Task description
Reproduce exactly, and only, the lines running from the start of the entries below to the line containing "ATOM 2 C CA".

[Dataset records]
- - - -
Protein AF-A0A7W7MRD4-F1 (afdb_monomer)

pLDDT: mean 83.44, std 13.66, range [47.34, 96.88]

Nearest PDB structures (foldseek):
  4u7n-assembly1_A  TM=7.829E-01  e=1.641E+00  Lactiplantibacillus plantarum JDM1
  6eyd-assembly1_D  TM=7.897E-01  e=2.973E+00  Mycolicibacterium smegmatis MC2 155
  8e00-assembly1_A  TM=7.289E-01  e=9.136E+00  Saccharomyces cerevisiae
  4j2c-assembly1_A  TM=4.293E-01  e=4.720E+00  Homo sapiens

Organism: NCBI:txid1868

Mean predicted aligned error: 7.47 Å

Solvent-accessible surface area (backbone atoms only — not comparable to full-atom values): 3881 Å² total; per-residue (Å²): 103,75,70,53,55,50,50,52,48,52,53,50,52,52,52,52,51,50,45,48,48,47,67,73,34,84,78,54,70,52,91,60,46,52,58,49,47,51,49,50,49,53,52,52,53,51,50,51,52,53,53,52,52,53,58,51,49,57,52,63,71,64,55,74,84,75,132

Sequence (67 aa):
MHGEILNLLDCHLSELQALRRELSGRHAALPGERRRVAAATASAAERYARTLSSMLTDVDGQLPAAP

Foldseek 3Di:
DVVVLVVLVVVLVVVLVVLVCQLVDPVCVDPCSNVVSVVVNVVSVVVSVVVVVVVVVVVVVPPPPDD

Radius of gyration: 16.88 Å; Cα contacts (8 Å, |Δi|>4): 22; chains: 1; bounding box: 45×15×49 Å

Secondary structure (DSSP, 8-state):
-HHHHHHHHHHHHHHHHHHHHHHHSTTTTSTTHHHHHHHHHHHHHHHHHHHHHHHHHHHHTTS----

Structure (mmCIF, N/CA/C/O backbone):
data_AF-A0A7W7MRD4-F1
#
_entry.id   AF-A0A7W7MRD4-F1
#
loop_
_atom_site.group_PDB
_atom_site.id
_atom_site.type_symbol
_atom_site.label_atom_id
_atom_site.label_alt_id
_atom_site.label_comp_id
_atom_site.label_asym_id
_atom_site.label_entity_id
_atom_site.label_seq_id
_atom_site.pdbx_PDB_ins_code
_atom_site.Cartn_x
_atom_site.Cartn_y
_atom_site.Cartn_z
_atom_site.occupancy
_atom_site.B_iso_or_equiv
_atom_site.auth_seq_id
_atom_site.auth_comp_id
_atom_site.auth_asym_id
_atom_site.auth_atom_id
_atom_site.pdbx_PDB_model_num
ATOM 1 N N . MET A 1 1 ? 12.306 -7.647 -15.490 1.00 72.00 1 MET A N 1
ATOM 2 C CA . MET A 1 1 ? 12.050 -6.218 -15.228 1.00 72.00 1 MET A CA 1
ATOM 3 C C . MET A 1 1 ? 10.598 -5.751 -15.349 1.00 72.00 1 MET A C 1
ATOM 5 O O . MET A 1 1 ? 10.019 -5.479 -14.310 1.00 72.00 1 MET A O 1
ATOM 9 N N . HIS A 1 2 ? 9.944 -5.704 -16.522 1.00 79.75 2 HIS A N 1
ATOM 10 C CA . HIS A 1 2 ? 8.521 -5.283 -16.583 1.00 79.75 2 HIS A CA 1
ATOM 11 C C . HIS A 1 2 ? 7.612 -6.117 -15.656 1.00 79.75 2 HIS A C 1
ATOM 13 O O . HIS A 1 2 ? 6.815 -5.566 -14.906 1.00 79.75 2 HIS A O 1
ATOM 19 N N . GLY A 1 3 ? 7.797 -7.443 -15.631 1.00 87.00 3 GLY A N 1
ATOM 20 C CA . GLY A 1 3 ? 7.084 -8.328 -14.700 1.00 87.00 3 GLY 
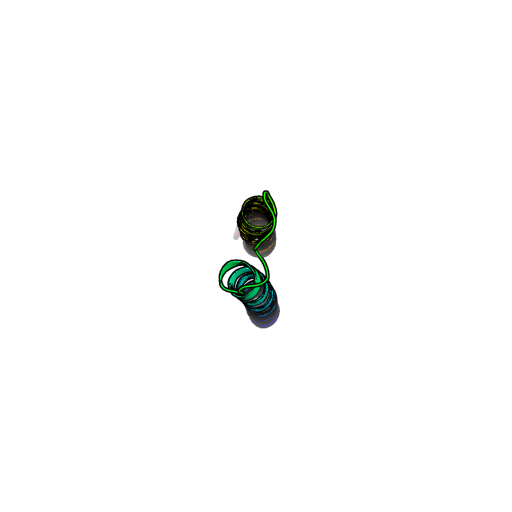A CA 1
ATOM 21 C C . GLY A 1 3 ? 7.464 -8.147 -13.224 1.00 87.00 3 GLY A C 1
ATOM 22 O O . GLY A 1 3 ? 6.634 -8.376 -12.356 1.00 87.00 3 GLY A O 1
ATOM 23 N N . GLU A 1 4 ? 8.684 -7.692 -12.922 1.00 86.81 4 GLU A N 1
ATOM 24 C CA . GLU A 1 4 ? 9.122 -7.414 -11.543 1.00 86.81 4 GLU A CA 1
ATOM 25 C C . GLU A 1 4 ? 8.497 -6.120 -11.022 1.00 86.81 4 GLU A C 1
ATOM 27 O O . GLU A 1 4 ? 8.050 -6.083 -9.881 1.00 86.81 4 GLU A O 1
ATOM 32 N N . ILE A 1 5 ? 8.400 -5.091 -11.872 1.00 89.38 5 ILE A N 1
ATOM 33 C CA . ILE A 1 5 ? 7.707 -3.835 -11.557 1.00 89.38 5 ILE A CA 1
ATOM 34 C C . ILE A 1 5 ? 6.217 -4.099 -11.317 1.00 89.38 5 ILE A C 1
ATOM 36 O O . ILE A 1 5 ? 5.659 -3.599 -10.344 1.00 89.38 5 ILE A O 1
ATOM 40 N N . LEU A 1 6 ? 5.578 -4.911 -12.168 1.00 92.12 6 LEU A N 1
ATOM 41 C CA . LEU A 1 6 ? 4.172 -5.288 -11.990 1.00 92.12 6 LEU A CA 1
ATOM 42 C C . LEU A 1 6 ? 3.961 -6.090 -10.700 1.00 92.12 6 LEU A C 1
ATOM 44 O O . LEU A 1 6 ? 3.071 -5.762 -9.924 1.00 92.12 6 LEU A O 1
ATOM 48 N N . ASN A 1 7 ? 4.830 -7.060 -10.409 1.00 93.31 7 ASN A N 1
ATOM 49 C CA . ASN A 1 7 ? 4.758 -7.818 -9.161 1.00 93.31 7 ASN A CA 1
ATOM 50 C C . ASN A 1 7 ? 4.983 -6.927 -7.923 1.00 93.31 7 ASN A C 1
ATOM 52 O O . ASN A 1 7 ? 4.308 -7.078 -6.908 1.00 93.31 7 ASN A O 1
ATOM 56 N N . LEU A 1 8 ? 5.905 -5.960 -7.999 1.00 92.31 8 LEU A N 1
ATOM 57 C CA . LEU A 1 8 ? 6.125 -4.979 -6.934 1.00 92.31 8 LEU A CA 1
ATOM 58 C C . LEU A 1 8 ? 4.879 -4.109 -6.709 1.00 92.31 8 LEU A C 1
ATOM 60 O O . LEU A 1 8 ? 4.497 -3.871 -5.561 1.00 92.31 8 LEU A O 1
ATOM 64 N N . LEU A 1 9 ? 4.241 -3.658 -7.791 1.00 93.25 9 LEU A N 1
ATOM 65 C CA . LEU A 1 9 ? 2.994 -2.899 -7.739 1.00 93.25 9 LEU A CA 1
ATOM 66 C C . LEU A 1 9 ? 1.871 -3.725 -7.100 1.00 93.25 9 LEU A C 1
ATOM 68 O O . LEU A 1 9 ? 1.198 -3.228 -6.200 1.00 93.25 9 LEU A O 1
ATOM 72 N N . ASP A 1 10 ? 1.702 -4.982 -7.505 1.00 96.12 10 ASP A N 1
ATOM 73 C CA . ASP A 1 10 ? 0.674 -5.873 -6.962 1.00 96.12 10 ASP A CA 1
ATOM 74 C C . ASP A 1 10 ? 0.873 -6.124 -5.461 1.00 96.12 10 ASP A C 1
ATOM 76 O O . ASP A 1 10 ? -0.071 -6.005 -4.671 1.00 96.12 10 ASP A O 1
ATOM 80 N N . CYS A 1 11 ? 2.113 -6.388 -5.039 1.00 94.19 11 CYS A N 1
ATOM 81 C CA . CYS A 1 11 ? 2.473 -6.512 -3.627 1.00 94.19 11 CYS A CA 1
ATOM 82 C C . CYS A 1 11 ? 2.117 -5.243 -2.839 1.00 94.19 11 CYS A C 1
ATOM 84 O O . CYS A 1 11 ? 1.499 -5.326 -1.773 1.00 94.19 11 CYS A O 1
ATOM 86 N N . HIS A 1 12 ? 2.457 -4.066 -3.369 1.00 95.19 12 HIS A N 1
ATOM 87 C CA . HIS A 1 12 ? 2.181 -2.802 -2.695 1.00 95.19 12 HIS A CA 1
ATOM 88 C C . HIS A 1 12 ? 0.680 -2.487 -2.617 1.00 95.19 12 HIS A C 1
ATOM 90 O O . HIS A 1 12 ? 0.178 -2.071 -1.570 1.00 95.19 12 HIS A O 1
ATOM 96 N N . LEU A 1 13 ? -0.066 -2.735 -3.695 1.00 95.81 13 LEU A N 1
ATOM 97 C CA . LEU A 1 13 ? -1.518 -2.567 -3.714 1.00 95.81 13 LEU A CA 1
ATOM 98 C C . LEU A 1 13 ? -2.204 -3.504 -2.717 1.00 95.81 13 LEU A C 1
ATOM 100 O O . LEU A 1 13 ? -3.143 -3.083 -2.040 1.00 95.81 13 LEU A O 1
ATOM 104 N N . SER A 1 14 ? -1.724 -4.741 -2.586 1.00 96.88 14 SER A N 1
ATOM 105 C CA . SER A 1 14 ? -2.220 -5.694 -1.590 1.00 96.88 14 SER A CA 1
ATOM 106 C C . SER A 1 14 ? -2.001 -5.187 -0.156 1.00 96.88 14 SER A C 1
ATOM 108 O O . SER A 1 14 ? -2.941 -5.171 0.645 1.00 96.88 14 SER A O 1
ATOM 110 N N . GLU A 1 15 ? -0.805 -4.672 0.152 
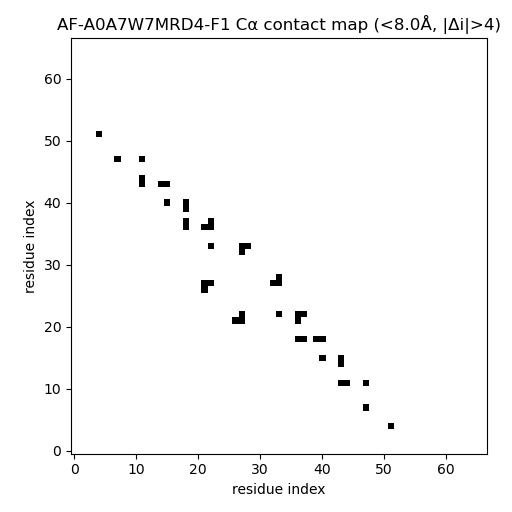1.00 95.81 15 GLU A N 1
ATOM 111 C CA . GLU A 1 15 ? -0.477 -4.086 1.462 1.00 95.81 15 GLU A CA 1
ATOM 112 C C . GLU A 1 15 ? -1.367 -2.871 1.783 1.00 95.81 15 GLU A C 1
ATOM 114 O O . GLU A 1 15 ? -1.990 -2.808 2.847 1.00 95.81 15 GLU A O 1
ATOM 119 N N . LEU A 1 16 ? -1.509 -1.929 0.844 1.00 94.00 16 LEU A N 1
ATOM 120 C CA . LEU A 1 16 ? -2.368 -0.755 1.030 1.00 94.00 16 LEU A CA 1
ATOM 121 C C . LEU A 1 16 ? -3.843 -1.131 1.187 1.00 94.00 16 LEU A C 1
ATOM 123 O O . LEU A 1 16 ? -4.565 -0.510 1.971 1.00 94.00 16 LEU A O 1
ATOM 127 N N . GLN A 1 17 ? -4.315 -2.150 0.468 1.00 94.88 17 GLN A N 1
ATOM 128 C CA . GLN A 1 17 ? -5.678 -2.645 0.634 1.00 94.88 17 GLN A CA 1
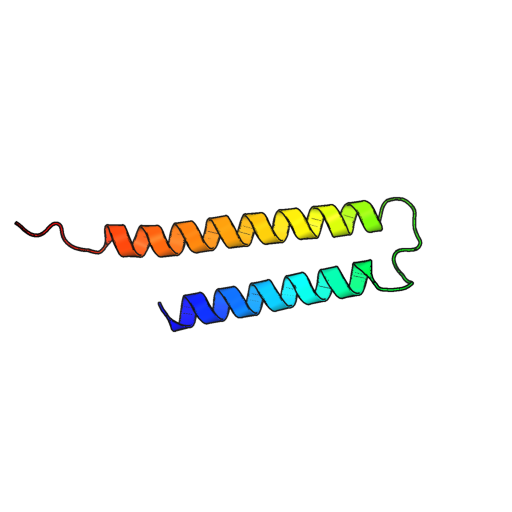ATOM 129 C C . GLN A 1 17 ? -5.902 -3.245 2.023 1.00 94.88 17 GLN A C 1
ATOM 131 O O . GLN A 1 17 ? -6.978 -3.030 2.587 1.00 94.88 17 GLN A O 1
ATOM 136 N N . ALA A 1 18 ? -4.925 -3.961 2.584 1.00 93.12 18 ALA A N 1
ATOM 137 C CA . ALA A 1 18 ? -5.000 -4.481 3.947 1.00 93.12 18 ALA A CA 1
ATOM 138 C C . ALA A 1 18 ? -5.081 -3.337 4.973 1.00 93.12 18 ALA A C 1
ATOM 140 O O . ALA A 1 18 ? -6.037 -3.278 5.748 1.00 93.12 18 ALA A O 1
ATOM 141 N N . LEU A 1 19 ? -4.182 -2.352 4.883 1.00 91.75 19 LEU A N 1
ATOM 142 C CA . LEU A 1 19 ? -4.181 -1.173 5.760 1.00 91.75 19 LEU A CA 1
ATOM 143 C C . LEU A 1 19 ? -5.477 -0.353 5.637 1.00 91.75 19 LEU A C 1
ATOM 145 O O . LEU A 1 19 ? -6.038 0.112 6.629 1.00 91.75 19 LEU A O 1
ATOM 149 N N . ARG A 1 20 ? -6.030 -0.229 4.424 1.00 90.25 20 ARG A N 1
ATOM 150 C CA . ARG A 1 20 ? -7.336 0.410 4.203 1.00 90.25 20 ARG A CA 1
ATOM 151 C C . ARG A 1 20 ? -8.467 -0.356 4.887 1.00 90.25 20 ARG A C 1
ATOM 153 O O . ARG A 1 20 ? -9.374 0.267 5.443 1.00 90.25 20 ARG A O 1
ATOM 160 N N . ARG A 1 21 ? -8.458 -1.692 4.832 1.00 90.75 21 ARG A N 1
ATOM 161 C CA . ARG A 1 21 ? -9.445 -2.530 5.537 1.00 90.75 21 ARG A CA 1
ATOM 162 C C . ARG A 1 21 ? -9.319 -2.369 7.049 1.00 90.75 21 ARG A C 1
- - - -
Written solution
Protein AF-A0A7W7MRD4-F1 (afdb_monomer)

pLDDT: mean 83.44, std 13.66, range [47.34, 96.88]

Nearest PDB structures (foldseek):
  4u7n-assembly1_A  TM=7.829E-01  e=1.641E+00  Lactiplantibacillus plantarum JDM1
  6eyd-assembly1_D  TM=7.897E-01  e=2.973E+00  Mycolicibacterium smegmatis MC2 155
  8e00-assembly1_A  TM=7.289E-01  e=9.136E+00  Saccharomyces cerevisiae
  4j2c-assembly1_A  TM=4.293E-01  e=4.720E+00  Homo sapiens

Organism: NCBI:txid1868

Mean predicted aligned error: 7.47 Å

Solvent-accessible surface area (backbone atoms only — not comparable to full-atom values): 3881 Å² total; per-residue (Å²): 103,75,70,53,55,50,50,52,48,52,53,50,52,52,52,52,51,50,45,48,48,47,67,73,34,84,78,54,70,52,91,60,46,52,58,49,47,51,49,50,49,53,52,52,53,51,50,51,52,53,53,52,52,53,58,51,49,57,52,63,71,64,55,74,84,75,132

Sequence (67 aa):
MHGEILNLLDCHLSELQALRRELSGRHAALPGERRRVAAATASAAERYARTLSSMLTDVDGQLPAAP

Foldseek 3Di:
DVVVLVVLVVVLVVVLVVLVCQLVDPVCVDPCSNVVSVVVNVVSVVVSVVVVVVVVVVVVVPPPPDD

Radius of gyration: 16.88 Å; Cα contacts (8 Å, |Δi|>4): 22; chains: 1; bounding box: 45×15×49 Å

Secondary structure (DSSP, 8-state):
-HHHHHHHHHHHHHHHHHHHHHHHSTTTTSTTHHHHHHHHHHHHHHHHHHHHHHHHHHHHTTS----

Structure (mmCIF, N/CA/C/O backbone):
data_AF-A0A7W7MRD4-F1
#
_entry.id   AF-A0A7W7MRD4-F1
#
loop_
_atom_site.group_PDB
_atom_site.id
_atom_site.type_symbol
_atom_site.label_atom_id
_atom_site.label_alt_id
_atom_site.label_comp_id
_atom_site.label_asym_id
_atom_site.label_entity_id
_atom_site.label_seq_id
_atom_site.pdbx_PDB_ins_code
_atom_site.Cartn_x
_atom_site.Cartn_y
_atom_site.Cartn_z
_atom_site.occupancy
_atom_site.B_iso_or_equiv
_atom_site.auth_seq_id
_atom_site.auth_comp_id
_atom_site.auth_asym_id
_atom_site.auth_atom_id
_atom_site.pdbx_PDB_model_num
ATOM 1 N N . MET A 1 1 ? 12.306 -7.647 -15.490 1.00 72.00 1 MET A N 1
ATOM 2 C CA . MET A 1 1 ? 12.050 -6.218 -15.228 1.00 72.00 1 MET A CA 1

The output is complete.